> [RECORDS FOR THIS TASK]
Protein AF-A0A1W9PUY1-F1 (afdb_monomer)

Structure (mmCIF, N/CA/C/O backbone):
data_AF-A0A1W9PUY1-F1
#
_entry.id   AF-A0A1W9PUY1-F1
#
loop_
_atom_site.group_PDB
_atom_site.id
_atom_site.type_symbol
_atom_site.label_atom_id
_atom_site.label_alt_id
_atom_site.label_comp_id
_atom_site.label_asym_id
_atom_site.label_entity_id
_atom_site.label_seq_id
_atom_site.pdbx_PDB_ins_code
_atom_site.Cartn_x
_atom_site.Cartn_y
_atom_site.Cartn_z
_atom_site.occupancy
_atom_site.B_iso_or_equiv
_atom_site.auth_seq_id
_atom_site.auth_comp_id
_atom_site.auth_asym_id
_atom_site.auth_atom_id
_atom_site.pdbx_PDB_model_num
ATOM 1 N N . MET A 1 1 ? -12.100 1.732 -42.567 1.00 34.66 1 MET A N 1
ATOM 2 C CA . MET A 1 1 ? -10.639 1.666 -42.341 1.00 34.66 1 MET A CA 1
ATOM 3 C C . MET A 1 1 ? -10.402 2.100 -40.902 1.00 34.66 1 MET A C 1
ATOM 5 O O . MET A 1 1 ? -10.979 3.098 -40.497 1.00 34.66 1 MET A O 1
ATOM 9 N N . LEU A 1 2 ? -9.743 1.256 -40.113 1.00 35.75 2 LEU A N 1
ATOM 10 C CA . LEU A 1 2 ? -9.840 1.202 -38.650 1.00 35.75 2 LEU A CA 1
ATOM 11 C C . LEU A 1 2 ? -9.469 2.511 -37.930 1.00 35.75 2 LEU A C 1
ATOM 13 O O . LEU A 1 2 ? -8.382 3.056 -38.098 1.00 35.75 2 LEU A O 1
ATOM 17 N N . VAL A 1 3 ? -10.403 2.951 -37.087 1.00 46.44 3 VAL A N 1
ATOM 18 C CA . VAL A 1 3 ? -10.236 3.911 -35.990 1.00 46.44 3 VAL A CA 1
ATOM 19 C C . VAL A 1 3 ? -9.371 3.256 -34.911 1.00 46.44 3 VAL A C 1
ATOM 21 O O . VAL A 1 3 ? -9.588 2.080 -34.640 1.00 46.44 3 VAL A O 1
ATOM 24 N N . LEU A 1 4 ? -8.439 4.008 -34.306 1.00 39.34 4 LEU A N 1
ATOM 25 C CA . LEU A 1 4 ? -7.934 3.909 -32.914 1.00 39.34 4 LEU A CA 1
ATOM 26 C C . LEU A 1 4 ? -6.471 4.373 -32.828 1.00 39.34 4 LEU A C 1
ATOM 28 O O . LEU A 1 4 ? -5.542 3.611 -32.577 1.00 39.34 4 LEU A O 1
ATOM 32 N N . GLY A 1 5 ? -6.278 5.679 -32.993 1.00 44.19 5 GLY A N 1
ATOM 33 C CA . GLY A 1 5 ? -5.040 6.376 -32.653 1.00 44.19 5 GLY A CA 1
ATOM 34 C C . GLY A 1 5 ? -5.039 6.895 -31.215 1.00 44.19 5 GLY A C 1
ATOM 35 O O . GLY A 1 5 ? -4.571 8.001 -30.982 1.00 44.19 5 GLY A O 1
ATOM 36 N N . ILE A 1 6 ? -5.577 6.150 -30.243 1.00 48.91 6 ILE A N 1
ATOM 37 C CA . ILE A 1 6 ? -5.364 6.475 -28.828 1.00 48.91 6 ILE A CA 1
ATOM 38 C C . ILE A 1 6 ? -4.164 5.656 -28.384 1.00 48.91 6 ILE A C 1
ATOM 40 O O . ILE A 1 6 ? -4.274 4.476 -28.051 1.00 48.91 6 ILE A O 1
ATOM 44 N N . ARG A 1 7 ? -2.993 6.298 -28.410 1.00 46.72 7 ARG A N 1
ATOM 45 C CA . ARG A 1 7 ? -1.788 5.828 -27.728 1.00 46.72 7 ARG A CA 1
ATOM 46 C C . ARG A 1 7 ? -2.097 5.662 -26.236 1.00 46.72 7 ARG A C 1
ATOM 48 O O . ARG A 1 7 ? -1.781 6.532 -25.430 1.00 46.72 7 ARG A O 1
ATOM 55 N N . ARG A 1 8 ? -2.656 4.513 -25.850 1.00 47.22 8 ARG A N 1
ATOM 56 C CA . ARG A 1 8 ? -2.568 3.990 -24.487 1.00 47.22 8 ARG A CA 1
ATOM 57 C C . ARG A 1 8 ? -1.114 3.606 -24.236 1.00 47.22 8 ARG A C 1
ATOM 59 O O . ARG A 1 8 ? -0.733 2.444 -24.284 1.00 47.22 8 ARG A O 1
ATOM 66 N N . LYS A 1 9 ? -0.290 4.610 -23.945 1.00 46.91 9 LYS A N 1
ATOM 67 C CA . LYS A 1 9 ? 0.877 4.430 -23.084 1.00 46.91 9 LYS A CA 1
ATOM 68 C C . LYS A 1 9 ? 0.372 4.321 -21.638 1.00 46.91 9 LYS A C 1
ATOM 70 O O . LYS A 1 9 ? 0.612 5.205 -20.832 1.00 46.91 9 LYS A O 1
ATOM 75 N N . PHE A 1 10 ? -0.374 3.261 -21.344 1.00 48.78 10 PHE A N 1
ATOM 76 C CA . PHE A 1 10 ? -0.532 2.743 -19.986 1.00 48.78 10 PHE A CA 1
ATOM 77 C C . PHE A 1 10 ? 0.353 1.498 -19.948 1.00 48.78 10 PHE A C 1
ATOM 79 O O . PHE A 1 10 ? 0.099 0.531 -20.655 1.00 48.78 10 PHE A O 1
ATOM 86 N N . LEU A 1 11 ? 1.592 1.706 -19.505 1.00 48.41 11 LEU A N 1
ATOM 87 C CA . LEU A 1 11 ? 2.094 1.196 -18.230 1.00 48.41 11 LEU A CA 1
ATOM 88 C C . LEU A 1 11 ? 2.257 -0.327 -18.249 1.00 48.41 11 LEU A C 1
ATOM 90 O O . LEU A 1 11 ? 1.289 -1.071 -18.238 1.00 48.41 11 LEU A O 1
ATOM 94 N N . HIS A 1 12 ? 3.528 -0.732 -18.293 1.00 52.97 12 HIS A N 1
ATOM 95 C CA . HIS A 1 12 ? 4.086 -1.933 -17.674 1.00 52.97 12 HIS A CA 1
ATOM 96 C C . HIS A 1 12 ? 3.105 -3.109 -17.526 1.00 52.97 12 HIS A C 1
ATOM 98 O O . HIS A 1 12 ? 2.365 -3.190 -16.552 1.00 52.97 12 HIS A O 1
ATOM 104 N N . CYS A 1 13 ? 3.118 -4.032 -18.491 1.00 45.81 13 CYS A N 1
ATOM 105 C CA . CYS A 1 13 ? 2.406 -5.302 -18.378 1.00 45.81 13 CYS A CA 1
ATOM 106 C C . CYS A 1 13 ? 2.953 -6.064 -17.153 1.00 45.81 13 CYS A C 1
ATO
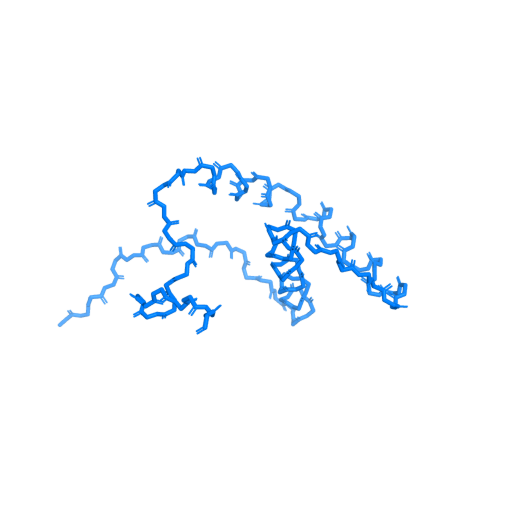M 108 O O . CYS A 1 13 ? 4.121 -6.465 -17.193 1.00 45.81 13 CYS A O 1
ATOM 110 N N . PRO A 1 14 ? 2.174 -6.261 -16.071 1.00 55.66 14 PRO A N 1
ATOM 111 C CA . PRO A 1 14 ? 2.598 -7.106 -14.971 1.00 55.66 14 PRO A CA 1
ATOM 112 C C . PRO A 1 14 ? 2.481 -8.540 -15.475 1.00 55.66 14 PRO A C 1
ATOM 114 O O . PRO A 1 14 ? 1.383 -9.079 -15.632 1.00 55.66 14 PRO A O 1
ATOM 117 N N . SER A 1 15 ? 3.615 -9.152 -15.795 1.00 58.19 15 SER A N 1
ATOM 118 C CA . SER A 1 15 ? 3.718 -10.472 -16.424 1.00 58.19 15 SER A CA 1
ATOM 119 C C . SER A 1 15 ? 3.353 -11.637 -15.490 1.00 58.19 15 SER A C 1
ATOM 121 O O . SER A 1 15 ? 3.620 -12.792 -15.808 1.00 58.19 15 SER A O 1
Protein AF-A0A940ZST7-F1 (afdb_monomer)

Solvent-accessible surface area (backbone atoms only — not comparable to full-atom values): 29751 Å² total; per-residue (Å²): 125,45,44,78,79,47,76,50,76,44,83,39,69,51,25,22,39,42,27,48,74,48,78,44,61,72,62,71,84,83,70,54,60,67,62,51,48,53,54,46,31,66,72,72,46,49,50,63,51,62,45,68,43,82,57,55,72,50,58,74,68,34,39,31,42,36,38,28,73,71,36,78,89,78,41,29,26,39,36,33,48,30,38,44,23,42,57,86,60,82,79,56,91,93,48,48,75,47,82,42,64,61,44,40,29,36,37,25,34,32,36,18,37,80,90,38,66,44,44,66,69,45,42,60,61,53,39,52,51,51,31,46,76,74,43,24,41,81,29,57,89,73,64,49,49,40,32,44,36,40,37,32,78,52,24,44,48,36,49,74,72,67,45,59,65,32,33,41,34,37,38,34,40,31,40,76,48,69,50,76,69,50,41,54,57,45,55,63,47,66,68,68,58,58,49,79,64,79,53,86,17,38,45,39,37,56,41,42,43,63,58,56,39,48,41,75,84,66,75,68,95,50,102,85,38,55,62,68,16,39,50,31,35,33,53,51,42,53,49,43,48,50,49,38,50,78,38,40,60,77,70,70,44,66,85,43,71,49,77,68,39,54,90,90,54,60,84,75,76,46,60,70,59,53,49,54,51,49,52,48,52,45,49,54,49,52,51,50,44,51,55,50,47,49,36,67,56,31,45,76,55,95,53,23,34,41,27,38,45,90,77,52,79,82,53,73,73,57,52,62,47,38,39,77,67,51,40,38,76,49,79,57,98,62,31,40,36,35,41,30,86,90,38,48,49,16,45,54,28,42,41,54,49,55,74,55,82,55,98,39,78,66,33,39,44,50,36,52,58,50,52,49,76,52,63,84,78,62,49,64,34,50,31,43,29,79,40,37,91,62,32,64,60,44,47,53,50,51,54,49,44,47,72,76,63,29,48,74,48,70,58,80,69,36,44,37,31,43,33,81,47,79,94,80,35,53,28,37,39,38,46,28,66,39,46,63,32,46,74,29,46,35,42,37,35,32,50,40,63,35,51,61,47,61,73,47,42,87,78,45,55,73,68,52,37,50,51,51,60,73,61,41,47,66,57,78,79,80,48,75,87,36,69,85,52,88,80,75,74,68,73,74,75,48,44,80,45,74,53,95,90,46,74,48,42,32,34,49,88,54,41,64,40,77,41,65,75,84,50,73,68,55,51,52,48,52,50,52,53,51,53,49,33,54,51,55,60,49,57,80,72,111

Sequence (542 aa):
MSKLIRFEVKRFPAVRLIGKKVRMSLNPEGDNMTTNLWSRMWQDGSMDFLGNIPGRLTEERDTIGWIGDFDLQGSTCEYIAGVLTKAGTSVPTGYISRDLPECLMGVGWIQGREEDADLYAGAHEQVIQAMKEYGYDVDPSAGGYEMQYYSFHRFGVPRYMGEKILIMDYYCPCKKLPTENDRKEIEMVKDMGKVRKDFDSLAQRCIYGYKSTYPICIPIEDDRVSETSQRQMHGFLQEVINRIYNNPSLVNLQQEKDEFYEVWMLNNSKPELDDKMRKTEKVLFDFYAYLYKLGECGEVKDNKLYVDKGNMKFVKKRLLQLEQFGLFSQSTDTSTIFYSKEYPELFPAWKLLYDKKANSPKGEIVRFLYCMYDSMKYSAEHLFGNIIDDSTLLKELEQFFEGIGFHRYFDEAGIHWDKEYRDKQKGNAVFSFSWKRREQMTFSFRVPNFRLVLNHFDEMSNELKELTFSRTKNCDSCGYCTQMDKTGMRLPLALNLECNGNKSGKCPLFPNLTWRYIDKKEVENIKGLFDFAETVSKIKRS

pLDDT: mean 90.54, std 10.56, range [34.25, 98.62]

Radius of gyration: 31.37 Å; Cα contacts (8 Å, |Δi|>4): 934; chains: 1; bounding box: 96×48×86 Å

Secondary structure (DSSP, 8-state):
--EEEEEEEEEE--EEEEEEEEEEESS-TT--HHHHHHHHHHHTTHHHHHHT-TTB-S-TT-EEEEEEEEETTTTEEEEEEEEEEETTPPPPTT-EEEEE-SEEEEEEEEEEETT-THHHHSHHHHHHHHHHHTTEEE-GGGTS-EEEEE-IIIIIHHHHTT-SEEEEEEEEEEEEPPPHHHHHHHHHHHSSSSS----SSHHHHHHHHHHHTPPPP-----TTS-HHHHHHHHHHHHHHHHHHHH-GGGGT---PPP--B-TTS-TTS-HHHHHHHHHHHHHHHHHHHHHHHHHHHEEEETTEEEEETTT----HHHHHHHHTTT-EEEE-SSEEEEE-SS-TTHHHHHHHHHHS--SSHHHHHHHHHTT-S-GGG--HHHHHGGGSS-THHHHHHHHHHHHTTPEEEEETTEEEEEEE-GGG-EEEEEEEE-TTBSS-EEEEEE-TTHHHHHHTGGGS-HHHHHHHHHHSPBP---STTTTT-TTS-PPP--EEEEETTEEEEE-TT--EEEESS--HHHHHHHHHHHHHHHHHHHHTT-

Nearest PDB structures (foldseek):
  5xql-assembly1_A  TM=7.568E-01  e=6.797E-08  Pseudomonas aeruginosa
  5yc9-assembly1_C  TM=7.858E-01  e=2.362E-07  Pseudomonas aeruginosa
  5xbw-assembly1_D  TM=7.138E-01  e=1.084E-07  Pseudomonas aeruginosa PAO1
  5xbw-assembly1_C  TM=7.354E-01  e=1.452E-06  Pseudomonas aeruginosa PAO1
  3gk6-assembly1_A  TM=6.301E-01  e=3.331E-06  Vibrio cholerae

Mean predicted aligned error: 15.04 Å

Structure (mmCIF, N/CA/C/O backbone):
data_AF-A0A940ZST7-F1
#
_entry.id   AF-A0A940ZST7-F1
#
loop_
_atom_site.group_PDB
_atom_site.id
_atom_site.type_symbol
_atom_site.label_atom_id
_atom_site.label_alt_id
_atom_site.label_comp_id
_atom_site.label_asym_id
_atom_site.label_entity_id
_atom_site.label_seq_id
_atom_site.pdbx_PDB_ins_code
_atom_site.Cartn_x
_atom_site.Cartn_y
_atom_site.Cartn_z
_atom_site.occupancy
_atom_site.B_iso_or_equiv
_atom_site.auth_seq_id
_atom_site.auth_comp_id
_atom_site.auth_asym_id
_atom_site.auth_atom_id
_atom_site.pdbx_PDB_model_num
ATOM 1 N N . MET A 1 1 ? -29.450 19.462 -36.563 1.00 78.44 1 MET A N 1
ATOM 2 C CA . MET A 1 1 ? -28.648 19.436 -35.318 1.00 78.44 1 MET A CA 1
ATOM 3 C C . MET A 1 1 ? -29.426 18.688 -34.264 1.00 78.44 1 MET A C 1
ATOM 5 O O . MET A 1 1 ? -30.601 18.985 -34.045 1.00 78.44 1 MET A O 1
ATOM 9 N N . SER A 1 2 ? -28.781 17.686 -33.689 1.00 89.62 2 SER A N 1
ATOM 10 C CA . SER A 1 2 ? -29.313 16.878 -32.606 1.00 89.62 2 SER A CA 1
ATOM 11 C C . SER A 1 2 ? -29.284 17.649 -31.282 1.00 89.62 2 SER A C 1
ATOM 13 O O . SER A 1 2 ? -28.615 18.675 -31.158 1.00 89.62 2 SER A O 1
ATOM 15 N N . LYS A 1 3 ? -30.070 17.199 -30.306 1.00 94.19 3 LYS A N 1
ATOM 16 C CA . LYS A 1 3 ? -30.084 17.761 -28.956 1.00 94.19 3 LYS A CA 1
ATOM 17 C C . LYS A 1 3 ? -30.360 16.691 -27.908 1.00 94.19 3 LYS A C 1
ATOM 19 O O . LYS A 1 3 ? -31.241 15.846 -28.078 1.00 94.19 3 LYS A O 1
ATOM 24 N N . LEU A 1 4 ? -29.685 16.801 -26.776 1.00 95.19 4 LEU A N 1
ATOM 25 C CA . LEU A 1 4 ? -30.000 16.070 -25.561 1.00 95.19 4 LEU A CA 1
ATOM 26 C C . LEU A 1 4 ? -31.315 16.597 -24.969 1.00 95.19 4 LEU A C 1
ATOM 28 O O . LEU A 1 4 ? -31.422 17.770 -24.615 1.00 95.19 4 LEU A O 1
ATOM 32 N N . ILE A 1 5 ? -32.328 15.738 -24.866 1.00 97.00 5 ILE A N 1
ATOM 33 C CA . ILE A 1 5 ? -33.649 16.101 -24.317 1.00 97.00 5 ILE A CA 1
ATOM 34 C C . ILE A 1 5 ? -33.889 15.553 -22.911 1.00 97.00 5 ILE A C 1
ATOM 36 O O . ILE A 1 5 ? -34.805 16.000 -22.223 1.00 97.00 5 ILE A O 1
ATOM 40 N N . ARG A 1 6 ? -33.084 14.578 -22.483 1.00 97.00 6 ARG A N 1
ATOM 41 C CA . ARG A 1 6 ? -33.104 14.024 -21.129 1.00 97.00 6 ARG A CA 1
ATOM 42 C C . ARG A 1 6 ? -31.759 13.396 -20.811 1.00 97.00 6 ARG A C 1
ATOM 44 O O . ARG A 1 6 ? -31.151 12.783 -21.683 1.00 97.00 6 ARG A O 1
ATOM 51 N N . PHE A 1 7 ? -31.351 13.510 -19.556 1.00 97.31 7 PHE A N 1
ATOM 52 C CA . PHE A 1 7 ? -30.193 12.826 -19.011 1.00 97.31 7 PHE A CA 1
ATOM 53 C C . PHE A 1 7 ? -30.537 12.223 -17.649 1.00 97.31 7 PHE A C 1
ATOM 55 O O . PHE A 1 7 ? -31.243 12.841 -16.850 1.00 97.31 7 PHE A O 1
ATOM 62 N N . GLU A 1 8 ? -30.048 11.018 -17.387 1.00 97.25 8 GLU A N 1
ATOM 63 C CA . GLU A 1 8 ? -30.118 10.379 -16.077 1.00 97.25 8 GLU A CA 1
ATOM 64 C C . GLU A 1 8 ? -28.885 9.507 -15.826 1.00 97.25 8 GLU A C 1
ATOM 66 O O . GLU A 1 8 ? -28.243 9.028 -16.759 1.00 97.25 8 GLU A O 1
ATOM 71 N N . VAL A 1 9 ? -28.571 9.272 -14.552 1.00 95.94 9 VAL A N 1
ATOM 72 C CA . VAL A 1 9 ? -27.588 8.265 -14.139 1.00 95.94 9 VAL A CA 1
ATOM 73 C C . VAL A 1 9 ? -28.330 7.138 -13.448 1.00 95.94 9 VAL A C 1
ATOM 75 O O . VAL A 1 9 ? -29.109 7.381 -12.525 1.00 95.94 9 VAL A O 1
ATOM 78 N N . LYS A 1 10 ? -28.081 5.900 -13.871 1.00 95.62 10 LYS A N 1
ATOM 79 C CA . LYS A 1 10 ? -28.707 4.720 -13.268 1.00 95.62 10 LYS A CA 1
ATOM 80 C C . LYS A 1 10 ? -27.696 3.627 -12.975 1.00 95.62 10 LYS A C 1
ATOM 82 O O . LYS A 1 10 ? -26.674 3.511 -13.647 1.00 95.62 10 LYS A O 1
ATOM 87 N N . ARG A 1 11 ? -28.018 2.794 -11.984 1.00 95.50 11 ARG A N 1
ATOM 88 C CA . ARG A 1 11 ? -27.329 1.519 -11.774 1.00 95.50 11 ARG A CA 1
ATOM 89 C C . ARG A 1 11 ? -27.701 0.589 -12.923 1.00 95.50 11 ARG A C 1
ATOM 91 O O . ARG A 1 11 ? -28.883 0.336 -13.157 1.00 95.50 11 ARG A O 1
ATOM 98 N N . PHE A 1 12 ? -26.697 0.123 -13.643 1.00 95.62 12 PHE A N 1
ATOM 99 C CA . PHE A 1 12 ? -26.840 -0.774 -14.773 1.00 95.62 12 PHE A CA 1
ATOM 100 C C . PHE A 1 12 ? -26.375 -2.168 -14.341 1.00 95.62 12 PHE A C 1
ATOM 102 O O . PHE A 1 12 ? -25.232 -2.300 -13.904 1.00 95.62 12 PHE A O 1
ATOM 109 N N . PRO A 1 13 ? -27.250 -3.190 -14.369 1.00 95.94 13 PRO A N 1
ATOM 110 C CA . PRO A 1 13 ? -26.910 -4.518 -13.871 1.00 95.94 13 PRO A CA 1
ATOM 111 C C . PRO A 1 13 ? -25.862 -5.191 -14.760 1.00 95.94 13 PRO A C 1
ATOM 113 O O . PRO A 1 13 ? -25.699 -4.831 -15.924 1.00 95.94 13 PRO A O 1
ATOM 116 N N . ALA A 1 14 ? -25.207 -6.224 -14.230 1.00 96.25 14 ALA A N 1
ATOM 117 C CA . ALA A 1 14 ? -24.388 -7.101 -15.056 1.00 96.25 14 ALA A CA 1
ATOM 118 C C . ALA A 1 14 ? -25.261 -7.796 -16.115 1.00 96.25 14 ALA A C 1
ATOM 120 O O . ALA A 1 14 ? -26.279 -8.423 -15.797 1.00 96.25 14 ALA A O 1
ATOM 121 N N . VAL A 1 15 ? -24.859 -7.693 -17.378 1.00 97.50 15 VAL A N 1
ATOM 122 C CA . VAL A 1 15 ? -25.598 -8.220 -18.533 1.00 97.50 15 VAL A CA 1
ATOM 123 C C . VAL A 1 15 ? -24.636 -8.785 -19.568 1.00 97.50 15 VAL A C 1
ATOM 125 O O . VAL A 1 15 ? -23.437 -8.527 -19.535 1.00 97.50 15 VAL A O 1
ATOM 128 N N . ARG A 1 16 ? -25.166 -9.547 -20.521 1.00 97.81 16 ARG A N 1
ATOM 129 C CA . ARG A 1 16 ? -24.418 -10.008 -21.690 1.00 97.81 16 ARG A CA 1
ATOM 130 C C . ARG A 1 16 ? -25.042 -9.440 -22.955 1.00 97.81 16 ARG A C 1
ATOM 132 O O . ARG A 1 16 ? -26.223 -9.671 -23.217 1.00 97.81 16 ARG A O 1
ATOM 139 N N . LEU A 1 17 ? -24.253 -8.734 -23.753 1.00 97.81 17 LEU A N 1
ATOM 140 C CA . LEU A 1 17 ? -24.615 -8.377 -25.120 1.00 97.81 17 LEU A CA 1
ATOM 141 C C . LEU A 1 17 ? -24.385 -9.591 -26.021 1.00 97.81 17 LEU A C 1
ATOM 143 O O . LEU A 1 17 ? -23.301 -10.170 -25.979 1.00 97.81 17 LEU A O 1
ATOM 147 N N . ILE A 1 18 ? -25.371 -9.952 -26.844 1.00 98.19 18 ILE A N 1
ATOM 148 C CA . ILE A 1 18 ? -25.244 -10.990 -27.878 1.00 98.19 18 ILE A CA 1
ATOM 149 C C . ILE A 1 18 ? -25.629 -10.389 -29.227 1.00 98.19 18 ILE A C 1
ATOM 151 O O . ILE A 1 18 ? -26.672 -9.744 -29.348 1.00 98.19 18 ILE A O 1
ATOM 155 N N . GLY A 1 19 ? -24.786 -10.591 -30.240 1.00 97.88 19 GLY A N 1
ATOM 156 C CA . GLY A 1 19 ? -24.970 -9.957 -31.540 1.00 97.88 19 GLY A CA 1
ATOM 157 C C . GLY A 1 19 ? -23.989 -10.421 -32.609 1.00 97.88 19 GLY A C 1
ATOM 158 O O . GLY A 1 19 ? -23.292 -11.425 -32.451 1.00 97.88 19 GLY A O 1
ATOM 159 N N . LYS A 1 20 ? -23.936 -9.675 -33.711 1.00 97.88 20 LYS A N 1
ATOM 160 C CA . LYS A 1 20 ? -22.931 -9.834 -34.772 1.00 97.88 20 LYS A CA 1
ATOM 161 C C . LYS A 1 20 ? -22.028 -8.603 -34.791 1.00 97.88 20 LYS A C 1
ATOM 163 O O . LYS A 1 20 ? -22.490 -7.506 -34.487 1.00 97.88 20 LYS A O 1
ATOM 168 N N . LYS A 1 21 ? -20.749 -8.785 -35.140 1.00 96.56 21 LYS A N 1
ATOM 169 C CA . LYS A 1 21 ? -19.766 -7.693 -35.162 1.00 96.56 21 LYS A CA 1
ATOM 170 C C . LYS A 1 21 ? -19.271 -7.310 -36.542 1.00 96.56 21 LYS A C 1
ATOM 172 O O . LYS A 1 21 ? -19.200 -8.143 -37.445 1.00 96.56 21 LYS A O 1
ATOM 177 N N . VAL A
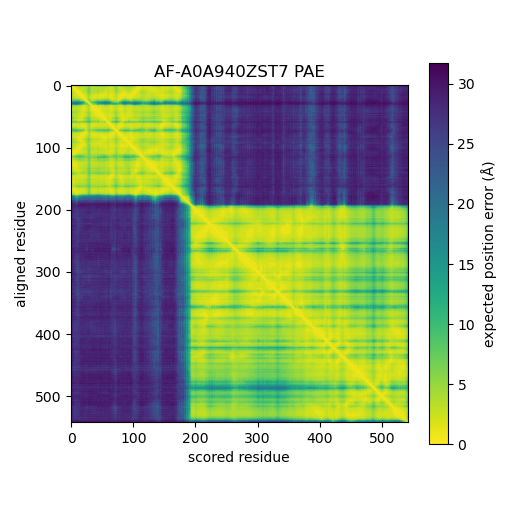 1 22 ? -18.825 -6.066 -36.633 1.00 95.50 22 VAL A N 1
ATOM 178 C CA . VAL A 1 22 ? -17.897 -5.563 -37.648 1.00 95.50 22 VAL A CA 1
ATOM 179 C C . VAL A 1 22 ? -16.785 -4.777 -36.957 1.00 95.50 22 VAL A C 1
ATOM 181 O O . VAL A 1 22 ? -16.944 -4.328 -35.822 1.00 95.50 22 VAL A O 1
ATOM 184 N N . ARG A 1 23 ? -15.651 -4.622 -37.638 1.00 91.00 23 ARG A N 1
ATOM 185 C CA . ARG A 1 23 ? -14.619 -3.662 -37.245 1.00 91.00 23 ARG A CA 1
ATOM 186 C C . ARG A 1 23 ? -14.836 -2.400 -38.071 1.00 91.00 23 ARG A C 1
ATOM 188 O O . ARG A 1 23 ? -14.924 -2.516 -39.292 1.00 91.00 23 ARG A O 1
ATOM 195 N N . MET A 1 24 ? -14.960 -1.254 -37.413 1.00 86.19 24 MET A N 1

> [WHAT TO WORK ON] Which lines of the data include the string "Pseudomonas"? Find them and copy each one.

> [OUTPUT FOR THIS EXERCISE]
  5xql-assembly1_A  TM=7.568E-01  e=6.797E-08  Pseudomonas aeruginosa
  5yc9-assembly1_C  TM=7.858E-01  e=2.362E-07  Pseudomonas aeruginosa
  5xbw-assembly1_D  TM=7.138E-01  e=1.084E-07  Pseudomonas aeruginosa PAO1
  5xbw-assembly1_C  TM=7.354E-01  e=1.452E-06  Pseudomonas aeruginosa PAO1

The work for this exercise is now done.